*** EXTRACTED DATA Section Begins ***
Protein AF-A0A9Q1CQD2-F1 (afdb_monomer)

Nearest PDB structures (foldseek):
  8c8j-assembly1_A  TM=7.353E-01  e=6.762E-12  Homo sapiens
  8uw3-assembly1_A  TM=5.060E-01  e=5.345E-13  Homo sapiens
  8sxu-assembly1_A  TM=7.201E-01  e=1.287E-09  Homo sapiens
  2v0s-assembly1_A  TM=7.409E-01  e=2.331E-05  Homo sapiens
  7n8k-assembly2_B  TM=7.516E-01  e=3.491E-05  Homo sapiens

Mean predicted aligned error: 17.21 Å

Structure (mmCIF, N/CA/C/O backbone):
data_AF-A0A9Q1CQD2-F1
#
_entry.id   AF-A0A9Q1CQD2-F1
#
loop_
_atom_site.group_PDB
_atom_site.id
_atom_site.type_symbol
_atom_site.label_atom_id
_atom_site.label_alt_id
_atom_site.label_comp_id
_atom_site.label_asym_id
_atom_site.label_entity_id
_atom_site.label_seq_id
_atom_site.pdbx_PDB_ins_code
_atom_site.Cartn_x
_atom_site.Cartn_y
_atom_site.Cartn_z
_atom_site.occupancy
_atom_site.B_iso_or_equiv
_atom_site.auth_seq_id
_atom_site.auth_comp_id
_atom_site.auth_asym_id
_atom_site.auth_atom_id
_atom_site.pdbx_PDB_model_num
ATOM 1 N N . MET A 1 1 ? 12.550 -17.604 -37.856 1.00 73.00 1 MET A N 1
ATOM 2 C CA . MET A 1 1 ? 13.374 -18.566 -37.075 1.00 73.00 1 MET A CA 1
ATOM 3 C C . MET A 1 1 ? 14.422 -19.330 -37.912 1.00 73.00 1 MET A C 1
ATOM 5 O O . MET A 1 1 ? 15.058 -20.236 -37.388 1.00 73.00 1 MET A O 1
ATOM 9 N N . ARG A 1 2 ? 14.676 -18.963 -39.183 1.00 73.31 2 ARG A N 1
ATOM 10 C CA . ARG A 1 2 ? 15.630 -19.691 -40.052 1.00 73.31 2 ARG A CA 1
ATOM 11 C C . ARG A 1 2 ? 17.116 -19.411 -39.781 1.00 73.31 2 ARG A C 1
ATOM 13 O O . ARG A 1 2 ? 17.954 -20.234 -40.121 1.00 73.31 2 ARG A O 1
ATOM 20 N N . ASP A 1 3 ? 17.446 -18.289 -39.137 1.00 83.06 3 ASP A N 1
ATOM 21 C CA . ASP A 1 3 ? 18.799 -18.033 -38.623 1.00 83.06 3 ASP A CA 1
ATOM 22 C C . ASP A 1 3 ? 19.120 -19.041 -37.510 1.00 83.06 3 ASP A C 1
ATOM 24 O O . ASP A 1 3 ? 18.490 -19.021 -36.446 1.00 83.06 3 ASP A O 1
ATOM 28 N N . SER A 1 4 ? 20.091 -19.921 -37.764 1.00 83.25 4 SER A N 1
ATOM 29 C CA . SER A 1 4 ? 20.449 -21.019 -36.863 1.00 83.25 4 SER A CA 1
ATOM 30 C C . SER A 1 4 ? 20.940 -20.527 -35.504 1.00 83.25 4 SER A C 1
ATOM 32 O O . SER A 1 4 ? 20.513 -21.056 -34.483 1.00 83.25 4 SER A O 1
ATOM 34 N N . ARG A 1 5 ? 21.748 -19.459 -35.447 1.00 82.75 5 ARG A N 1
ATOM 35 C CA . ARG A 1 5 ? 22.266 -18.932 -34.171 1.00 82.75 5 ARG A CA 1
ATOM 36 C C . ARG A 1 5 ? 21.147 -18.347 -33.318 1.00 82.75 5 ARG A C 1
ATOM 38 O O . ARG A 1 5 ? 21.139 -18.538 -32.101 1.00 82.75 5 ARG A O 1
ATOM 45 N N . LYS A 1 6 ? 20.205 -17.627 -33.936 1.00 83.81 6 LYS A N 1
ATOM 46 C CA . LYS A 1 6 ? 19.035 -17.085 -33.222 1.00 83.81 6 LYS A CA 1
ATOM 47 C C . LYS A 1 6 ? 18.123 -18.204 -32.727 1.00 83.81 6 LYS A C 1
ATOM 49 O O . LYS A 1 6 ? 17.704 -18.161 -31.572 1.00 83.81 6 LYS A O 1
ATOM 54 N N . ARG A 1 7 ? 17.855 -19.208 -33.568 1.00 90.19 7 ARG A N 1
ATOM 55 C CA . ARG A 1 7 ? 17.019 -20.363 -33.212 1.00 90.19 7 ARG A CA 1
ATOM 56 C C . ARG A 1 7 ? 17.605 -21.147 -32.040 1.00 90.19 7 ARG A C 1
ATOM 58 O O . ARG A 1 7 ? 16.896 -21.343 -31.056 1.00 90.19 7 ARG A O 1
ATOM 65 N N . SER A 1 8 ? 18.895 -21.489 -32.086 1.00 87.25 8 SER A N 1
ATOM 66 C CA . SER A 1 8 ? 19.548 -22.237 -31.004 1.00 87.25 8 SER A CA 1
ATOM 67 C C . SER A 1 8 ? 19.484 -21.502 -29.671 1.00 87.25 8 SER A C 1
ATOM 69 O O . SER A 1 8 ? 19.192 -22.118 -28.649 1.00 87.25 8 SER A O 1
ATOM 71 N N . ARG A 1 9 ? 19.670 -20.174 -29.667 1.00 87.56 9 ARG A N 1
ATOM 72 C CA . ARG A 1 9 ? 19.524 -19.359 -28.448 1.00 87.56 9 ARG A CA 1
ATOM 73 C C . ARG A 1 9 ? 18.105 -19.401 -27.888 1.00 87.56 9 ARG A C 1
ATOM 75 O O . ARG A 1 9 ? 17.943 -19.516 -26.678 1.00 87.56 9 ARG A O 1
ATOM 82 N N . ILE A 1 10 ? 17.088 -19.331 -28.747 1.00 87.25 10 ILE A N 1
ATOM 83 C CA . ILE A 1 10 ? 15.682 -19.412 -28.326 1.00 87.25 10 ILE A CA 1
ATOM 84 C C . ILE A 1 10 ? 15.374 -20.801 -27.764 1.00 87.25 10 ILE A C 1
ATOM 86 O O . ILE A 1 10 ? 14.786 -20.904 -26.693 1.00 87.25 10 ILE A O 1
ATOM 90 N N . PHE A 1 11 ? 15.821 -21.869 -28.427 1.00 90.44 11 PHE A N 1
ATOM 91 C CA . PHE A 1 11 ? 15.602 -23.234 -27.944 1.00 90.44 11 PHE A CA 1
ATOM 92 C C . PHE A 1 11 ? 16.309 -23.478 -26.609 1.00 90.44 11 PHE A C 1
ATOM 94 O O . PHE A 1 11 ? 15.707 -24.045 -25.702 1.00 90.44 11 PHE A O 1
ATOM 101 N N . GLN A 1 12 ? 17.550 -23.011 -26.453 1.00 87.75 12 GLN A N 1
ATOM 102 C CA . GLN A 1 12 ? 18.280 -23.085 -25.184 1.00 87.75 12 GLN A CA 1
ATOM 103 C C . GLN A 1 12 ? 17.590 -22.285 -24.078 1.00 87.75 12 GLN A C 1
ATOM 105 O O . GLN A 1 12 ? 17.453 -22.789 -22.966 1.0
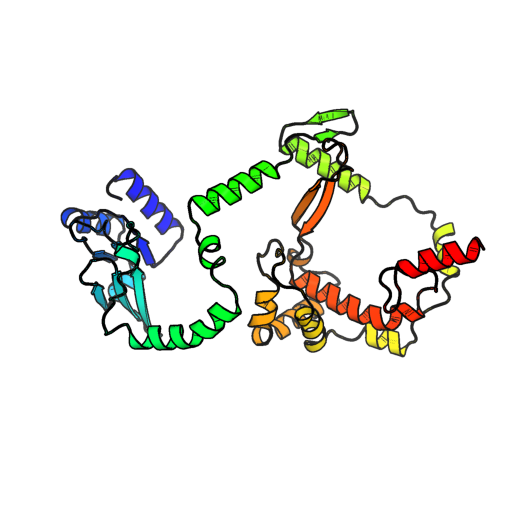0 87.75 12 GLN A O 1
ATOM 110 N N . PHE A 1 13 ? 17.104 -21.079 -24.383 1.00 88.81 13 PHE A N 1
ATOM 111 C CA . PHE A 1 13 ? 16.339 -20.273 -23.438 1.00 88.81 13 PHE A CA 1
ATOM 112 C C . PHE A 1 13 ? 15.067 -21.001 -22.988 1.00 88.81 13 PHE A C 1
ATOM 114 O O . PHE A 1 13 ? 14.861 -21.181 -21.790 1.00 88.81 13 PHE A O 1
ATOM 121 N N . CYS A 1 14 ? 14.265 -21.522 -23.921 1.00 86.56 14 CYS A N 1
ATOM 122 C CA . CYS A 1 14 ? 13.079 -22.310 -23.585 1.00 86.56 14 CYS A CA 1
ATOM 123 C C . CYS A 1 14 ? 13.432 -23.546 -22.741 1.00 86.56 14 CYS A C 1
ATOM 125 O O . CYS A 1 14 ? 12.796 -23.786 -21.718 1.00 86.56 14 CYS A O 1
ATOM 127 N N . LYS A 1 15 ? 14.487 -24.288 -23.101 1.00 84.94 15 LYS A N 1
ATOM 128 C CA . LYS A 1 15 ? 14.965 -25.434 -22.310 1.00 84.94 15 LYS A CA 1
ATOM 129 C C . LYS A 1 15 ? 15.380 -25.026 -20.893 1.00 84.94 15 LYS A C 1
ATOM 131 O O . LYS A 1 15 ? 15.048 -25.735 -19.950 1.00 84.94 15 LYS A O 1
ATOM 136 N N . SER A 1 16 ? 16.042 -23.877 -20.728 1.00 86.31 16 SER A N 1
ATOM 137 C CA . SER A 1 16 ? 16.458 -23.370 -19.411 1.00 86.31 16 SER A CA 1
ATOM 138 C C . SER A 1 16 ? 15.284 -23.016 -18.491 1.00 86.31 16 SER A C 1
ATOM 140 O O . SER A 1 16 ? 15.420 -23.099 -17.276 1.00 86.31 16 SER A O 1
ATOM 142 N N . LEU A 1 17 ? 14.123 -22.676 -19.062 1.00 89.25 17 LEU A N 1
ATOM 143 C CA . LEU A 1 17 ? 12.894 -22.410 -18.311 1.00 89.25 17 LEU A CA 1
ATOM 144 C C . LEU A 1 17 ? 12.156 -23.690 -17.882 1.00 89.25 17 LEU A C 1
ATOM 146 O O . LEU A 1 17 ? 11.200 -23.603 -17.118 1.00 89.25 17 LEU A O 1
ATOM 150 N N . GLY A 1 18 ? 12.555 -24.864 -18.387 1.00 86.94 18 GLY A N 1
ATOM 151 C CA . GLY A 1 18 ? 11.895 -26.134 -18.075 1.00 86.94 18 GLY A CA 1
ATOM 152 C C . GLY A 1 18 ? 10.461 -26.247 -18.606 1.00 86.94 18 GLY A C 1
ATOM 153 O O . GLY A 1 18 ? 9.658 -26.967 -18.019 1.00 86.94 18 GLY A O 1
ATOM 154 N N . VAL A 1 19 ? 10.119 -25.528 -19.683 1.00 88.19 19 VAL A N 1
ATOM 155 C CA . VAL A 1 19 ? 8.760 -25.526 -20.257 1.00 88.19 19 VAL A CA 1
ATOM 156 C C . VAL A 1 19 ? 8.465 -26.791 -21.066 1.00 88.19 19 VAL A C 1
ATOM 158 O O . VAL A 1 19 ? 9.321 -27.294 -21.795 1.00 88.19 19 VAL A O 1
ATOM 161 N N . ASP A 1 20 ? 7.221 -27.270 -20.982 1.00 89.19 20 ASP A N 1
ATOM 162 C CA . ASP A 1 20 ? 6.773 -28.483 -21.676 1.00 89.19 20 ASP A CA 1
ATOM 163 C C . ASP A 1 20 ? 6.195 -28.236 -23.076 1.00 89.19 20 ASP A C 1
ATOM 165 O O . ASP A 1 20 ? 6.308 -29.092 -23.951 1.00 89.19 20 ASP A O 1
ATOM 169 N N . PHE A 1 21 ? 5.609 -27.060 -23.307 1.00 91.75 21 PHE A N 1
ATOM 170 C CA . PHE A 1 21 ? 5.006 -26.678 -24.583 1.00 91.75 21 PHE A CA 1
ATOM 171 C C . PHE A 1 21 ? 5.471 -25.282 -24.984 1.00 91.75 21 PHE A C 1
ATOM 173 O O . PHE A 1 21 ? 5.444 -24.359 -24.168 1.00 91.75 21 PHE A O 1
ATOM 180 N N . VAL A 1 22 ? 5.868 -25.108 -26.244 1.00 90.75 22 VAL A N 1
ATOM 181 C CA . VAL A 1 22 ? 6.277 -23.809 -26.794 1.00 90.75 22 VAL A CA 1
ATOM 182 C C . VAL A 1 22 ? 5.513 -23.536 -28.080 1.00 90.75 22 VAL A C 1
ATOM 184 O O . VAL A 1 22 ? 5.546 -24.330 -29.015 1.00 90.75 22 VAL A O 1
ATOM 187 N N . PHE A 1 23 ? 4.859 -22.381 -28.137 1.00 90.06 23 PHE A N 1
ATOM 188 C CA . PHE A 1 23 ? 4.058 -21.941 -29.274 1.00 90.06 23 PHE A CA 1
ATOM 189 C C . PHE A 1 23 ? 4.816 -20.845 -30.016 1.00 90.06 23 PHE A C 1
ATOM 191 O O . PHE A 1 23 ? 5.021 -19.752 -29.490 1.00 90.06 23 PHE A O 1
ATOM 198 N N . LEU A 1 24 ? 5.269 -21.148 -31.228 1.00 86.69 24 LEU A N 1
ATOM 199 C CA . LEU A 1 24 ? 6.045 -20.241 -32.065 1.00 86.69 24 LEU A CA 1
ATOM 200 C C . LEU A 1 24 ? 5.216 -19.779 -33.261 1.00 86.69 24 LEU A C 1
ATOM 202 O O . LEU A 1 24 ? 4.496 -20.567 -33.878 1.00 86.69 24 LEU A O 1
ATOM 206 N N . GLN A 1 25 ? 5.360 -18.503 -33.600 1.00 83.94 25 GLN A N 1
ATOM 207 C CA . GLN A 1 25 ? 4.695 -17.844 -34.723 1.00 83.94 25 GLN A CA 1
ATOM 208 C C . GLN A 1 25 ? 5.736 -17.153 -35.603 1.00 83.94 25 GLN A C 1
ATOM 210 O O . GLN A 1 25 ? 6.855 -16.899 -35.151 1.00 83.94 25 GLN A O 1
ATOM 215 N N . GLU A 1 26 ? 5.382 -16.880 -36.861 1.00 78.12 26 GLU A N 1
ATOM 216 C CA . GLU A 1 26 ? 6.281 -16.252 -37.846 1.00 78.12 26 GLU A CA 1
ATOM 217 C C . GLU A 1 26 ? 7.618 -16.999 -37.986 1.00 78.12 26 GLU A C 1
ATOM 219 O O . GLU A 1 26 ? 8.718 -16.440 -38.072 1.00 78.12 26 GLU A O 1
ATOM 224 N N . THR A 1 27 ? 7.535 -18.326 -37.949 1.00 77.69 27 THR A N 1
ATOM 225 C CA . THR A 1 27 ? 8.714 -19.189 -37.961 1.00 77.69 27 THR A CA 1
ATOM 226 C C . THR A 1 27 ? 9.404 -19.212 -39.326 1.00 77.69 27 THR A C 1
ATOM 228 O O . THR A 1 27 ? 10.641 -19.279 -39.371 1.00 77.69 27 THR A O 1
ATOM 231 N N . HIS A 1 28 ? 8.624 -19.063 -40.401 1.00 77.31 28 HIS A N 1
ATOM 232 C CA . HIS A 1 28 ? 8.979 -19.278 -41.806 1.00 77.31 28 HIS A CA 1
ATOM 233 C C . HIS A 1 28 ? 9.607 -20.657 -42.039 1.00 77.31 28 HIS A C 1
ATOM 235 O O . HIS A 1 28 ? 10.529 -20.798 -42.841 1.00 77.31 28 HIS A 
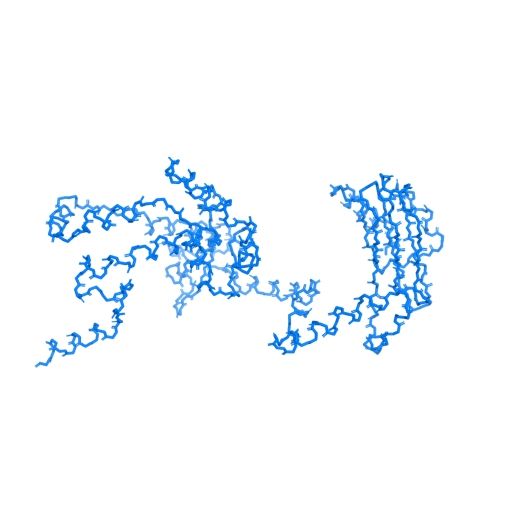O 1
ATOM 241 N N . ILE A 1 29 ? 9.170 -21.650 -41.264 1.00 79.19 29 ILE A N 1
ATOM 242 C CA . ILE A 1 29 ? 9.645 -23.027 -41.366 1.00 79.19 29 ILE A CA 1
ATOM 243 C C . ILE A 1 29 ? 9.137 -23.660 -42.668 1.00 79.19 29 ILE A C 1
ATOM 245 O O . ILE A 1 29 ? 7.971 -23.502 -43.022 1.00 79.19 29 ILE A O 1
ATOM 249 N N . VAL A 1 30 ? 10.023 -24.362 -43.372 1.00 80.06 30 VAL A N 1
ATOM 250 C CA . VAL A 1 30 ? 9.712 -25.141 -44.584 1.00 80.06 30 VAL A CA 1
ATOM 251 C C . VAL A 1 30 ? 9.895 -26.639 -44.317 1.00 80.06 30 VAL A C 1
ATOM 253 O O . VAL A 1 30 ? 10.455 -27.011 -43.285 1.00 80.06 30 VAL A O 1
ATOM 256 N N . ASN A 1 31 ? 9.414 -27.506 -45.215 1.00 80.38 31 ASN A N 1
*** EXTRACTED DATA Section Ends ***
** EXERCISE AIM **
Return a word-for-word copy of the lines above from the one holding "ATOM 189 C C" through the one holding "ATOM 208 C C", with both of them included and nothing besides.

** ANSWER FOR THE TASK **
ATOM 189 C C . PHE A 1 23 ? 4.816 -20.845 -30.016 1.00 90.06 23 PHE A C 1
ATOM 191 O O . PHE A 1 23 ? 5.021 -19.752 -29.490 1.00 90.06 23 PHE A O 1
ATOM 198 N N . LEU A 1 24 ? 5.269 -21.148 -31.228 1.00 86.69 24 LEU A N 1
ATOM 199 C CA . LEU A 1 24 ? 6.045 -20.241 -32.065 1.00 86.69 24 LEU A CA 1
ATOM 200 C C . LEU A 1 24 ? 5.216 -19.779 -33.261 1.00 86.69 24 LEU A C 1
ATOM 202 O O . LEU A 1 24 ? 4.496 -20.567 -33.878 1.00 86.69 24 LEU A O 1
ATOM 206 N N . GLN A 1 25 ? 5.360 -18.503 -33.600 1.00 83.94 25 GLN A N 1
ATOM 207 C CA . GLN A 1 25 ? 4.695 -17.844 -34.723 1.00 83.94 25 GLN A CA 1
ATOM 208 C C . GLN A 1 25 ? 5.736 -17.153 -35.603 1.00 83.94 25 GLN A C 1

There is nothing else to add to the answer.